The focus of this post is not just the above negative evidence about vector offset, but the fact that these multiple reports of negative results never reached the same audience of thousands of researchers who were impressed by the original Mikolov’s paper.

Obviously, I’m impartial here because some of this work is mine, but isn’t it just counter-productive for the field in general? If there are serious updates to a widely cited but too-good-to-be-true paper, it is in everybody’s interest for those updates to travel fast. They could save people the effort of either doing the same work again, or the wasted effort of building on the original untested assumption. Right?

Well, the problem with publishing negative results is well-known, and perhaps it’s not coincidental that only one of the above papers even made it to one of the main conferences. However, there are now two ACL, one COLING, and one best-paper-mention ICML paper that provide mathematical proofs for why the vector offset should work (Gittens, Achlioptas, & Mahoney, 2017; Hakami, Hayashi, & Bollegala, 2018; Ethayarajh, Duvenaud, & Hirst, 2019; Allen & Hospedales, 2019). Go figure. Only one paper also took a mathematical perspective, but bravely arrived at the opposite conclusion (Schluter, 2018).

Obviously, these positions need to be reconciled in the future. I am fully open to the possibility that the vector offset does indeed work, and the above negative evidence is somehow wrong. That would actually be great for everybody, as it would mean that we already have an intuitive, cheap, and reliable way to perform analogical reasoning. But that still needs to be shown, and so far the papers providing proofs for vector offset did not address the available negative evidence.

Consider that if the negative evidence is correct, this has serious implications for the field. It would mean that we are pursuing a simplistic model of linguistic relations that is not representative of most of language. For instance, the vector offset attracted the attention of researchers on fairness/bias, and many practitioners actually use it in earnest.
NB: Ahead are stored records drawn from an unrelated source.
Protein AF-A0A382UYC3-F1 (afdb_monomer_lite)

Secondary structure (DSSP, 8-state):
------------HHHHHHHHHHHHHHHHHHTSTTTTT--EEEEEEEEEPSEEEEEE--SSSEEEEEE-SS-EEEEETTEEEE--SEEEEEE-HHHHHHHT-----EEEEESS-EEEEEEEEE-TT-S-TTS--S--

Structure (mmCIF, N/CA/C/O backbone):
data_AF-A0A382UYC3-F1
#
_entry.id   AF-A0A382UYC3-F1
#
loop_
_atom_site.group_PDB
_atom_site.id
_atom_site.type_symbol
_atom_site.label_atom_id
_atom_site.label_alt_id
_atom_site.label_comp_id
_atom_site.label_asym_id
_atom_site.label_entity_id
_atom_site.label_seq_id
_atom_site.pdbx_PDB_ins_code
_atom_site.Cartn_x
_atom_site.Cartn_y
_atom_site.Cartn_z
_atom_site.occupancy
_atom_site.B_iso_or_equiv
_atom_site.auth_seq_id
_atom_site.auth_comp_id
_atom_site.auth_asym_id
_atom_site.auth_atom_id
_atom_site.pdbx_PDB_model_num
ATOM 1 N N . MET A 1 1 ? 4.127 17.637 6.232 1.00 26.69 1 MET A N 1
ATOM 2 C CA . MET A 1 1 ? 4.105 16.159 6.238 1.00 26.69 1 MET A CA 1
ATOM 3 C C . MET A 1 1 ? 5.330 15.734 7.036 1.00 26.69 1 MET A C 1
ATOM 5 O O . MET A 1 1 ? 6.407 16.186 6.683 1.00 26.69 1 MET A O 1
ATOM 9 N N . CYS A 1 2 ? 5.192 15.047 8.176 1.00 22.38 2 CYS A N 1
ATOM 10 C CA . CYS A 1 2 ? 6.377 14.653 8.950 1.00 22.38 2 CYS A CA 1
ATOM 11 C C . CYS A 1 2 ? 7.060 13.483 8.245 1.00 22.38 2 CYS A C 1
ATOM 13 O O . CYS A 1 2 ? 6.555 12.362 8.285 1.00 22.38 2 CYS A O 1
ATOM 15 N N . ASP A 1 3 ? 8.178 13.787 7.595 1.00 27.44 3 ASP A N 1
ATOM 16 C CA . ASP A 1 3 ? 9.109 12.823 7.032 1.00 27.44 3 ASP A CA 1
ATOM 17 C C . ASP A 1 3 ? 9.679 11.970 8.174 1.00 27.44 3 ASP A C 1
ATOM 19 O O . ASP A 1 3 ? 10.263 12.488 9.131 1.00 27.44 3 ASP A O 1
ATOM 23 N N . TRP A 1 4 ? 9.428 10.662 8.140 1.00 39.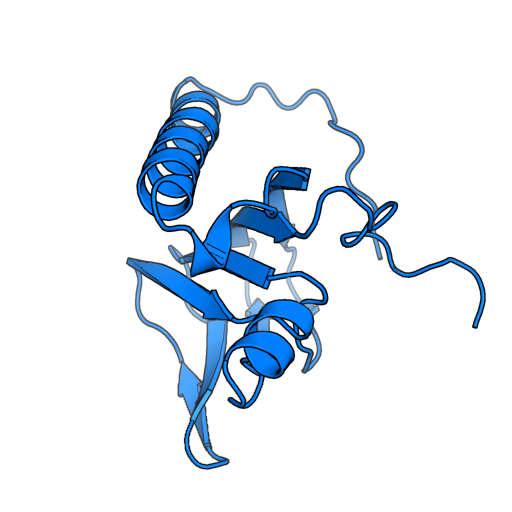66 4 TRP A N 1
ATOM 24 C CA . TRP A 1 4 ? 9.997 9.743 9.122 1.00 39.66 4 TRP A CA 1
ATOM 25 C C . TRP A 1 4 ? 11.339 9.236 8.602 1.00 39.66 4 TRP A C 1
ATOM 27 O O . TRP A 1 4 ? 11.449 8.176 7.985 1.00 39.66 4 TRP A O 1
ATOM 37 N N . THR A 1 5 ? 12.381 9.999 8.923 1.00 33.06 5 THR A N 1
ATOM 38 C CA . THR A 1 5 ? 13.711 9.460 9.217 1.00 33.06 5 THR A CA 1
ATOM 39 C C . THR A 1 5 ? 13.548 8.397 10.311 1.00 33.06 5 THR A C 1
ATOM 41 O O . THR A 1 5 ? 12.766 8.635 11.236 1.00 33.06 5 THR A O 1
ATOM 44 N N . PRO A 1 6 ? 14.233 7.236 10.261 1.00 32.38 6 PRO A N 1
ATOM 45 C CA . PRO A 1 6 ? 14.089 6.200 11.277 1.00 32.38 6 PRO A CA 1
ATOM 46 C C . PRO A 1 6 ? 14.521 6.735 12.649 1.00 32.38 6 PRO A C 1
ATOM 48 O O . PRO A 1 6 ? 15.692 6.720 13.026 1.00 32.38 6 PRO A O 1
ATOM 51 N N . GLY A 1 7 ? 13.554 7.254 13.402 1.00 27.41 7 GLY A N 1
ATOM 52 C CA . GLY A 1 7 ? 13.707 7.590 14.800 1.00 27.41 7 GLY A CA 1
ATOM 53 C C . GLY A 1 7 ? 13.835 6.297 15.588 1.00 27.41 7 GLY A C 1
ATOM 54 O O . GLY A 1 7 ? 13.069 5.358 15.376 1.00 27.41 7 GLY A O 1
ATOM 55 N N . LYS A 1 8 ? 14.810 6.263 16.498 1.00 33.44 8 LYS A N 1
ATOM 56 C CA . LYS A 1 8 ? 15.033 5.212 17.497 1.00 33.44 8 LYS A CA 1
ATOM 57 C C . LYS A 1 8 ? 13.785 5.018 18.374 1.00 33.44 8 LYS A C 1
ATOM 59 O O . LYS A 1 8 ? 13.732 5.490 19.503 1.00 33.44 8 LYS A O 1
ATOM 64 N N . SER A 1 9 ? 12.770 4.342 17.857 1.00 37.44 9 SER A N 1
ATOM 65 C CA . SER A 1 9 ? 11.746 3.691 18.663 1.00 37.44 9 SER A CA 1
ATOM 66 C C . SER A 1 9 ? 12.260 2.283 18.974 1.00 37.44 9 SER A C 1
ATOM 68 O O . SER A 1 9 ? 12.823 1.655 18.073 1.00 37.44 9 SER A O 1
ATOM 70 N N . PRO A 1 10 ? 12.129 1.765 20.209 1.00 40.53 10 PRO A N 1
ATOM 71 C CA . PRO A 1 10 ? 12.498 0.394 20.538 1.00 40.53 10 PRO A CA 1
ATOM 72 C C . PRO A 1 10 ? 11.460 -0.532 19.896 1.00 40.53 10 PRO A C 1
ATOM 74 O O . PRO A 1 10 ? 10.530 -1.010 20.540 1.00 40.53 10 PRO A O 1
ATOM 77 N N . MET A 1 11 ? 11.545 -0.704 18.581 1.00 49.94 11 MET A N 1
ATOM 78 C CA . MET A 1 11 ? 10.625 -1.541 17.835 1.00 49.94 11 MET A CA 1
ATOM 79 C C . MET A 1 11 ? 10.930 -2.989 18.195 1.00 49.94 11 MET A C 1
ATOM 81 O O . MET A 1 11 ? 12.002 -3.510 17.896 1.00 49.94 11 MET A O 1
ATOM 85 N N . GLY A 1 12 ? 9.999 -3.613 18.916 1.00 48.03 12 GLY A N 1
ATOM 86 C CA . GLY A 1 12 ? 10.095 -5.017 19.281 1.00 48.03 12 GLY A CA 1
ATOM 87 C C . GLY A 1 12 ? 10.152 -5.936 18.047 1.00 48.03 12 GLY A C 1
ATOM 88 O O . GLY A 1 12 ? 9.892 -5.496 16.924 1.00 48.03 12 GLY A O 1
ATOM 89 N N . PRO A 1 13 ? 10.431 -7.235 18.248 1.00 52.75 13 PRO A N 1
ATOM 90 C CA . PRO A 1 13 ? 10.654 -8.224 17.183 1.00 52.75 13 PRO A CA 1
ATOM 91 C C . PRO A 1 13 ? 9.578 -8.278 16.081 1.00 52.75 13 PRO A C 1
ATOM 93 O O . PRO A 1 13 ? 9.873 -8.668 14.954 1.00 52.75 13 PRO A O 1
ATOM 96 N N . ALA A 1 14 ? 8.343 -7.865 16.384 1.00 62.62 14 ALA A N 1
ATOM 97 C CA . ALA A 1 14 ? 7.197 -7.920 15.479 1.00 62.62 14 ALA A CA 1
ATOM 98 C C . ALA A 1 14 ? 7.335 -7.024 14.236 1.00 62.62 14 ALA A C 1
ATOM 100 O O . ALA A 1 14 ? 6.957 -7.435 13.143 1.00 62.62 14 ALA A O 1
ATOM 101 N N . ALA A 1 15 ? 7.903 -5.824 14.368 1.00 61.69 15 ALA A N 1
ATOM 102 C CA . ALA A 1 15 ? 7.988 -4.912 13.231 1.00 61.69 15 ALA A CA 1
ATOM 103 C C . ALA A 1 15 ? 9.185 -5.212 12.316 1.00 61.69 15 ALA A C 1
ATOM 105 O O . ALA A 1 15 ? 9.078 -5.080 11.102 1.00 61.69 15 ALA A O 1
ATOM 106 N N . THR A 1 16 ? 10.296 -5.700 12.876 1.00 64.44 16 THR A N 1
ATOM 107 C CA . THR A 1 16 ? 11.390 -6.265 12.072 1.00 64.44 16 THR A CA 1
ATOM 108 C C . THR A 1 16 ? 10.904 -7.483 11.292 1.00 64.44 16 THR A C 1
ATOM 110 O O . THR A 1 16 ? 11.181 -7.595 10.101 1.00 64.44 16 THR A O 1
ATOM 113 N N . LYS A 1 17 ? 10.129 -8.366 11.939 1.00 69.50 17 LYS A N 1
ATOM 114 C CA . LYS A 1 17 ? 9.508 -9.507 11.265 1.00 69.50 17 LYS A CA 1
ATOM 115 C C . LYS A 1 17 ? 8.581 -9.053 10.133 1.00 69.50 17 LYS A C 1
ATOM 117 O O . LYS A 1 17 ? 8.694 -9.593 9.045 1.00 69.50 17 LYS A O 1
ATOM 122 N N . TRP A 1 18 ? 7.752 -8.029 10.350 1.00 71.25 18 TRP A N 1
ATOM 123 C CA . TRP A 1 18 ? 6.901 -7.455 9.302 1.00 71.25 18 TRP A CA 1
ATOM 124 C C . TRP A 1 18 ? 7.694 -7.020 8.066 1.00 71.25 18 TRP A C 1
ATOM 126 O O . TRP A 1 18 ? 7.353 -7.402 6.951 1.00 71.25 18 TRP A O 1
ATOM 136 N N . CYS A 1 19 ? 8.772 -6.251 8.251 1.00 66.50 19 CYS A N 1
ATOM 137 C CA . CYS A 1 19 ? 9.595 -5.804 7.128 1.00 66.50 19 CYS A CA 1
ATOM 138 C C . CYS A 1 19 ? 10.196 -6.984 6.352 1.00 66.50 19 CYS A C 1
ATOM 140 O O . CYS A 1 19 ? 10.215 -6.949 5.125 1.00 66.50 19 CYS A O 1
ATOM 142 N N . MET A 1 20 ? 10.651 -8.025 7.058 1.00 69.31 20 MET A N 1
ATOM 143 C CA . MET A 1 20 ? 11.196 -9.235 6.435 1.00 69.31 20 MET A CA 1
ATOM 144 C C . MET A 1 20 ? 10.120 -10.057 5.717 1.00 69.31 20 MET A C 1
ATOM 146 O O . MET A 1 20 ? 10.349 -10.499 4.597 1.00 69.31 20 MET A O 1
ATOM 150 N N . ASP A 1 21 ? 8.945 -10.233 6.326 1.00 76.12 21 ASP A N 1
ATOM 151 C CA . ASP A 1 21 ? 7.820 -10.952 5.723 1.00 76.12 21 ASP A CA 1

Here’s a NIPS paper that started from accepting that the underlying vector offset mechanism works: (Bolukbasi, Chang, Zou, Saligrama, & Kalai, 2016). But this one didn’t: (Nissim, van Noord, & van der Goot, 2019). Let me quote the authors on what it would mean to make social conclusions on the basis of unreliable metrics:

To conclude: analogical reasoning is an incredibly important aspect of human reasoning, and we have to get it right if we’re ever to arrive at general AI. So far, from what I’ve seen, linear vector offsets in word embeddings are not the right way to think of it. But there are plenty of other directions, including better methods for analogical reasoning (Drozd, Gladkova, & Matsuoka, 2016; Vine, Geva, & Bruza, 2018; Bouraoui, Jameel, & Schockaert, 2018; Dufter & Schütze, 2019) and specialized representations for analogous pairs (Washio & Kato, 2018; Joshi, Choi, Levy, Weld, & Zettlemoyer, 2018; Hakami & Bollegala, 2019; Camacho-Collados, Espinosa-Anke, & Schockaert, 2019). If we’re not married to the ideal of natural language with impossibly regular relations, shouldn’t we try to maximize the research effort in more promising directions?

How we can encourage fact-checking of widespread claimsPermalink

The problem with vector offset is not unique. Its components are (1) a shiny result that is intuitively appealing and becomes too-famous-to-be-questioned, (2) the low visibility of negative results, even when they are available. In NLP, the latter problem is aggravated by the insane Arxiv pace. When you work on “a truth universally accepted”, and you can’t even keep up with the list of papers that you want to read, why would you bother searching for papers nobody cited?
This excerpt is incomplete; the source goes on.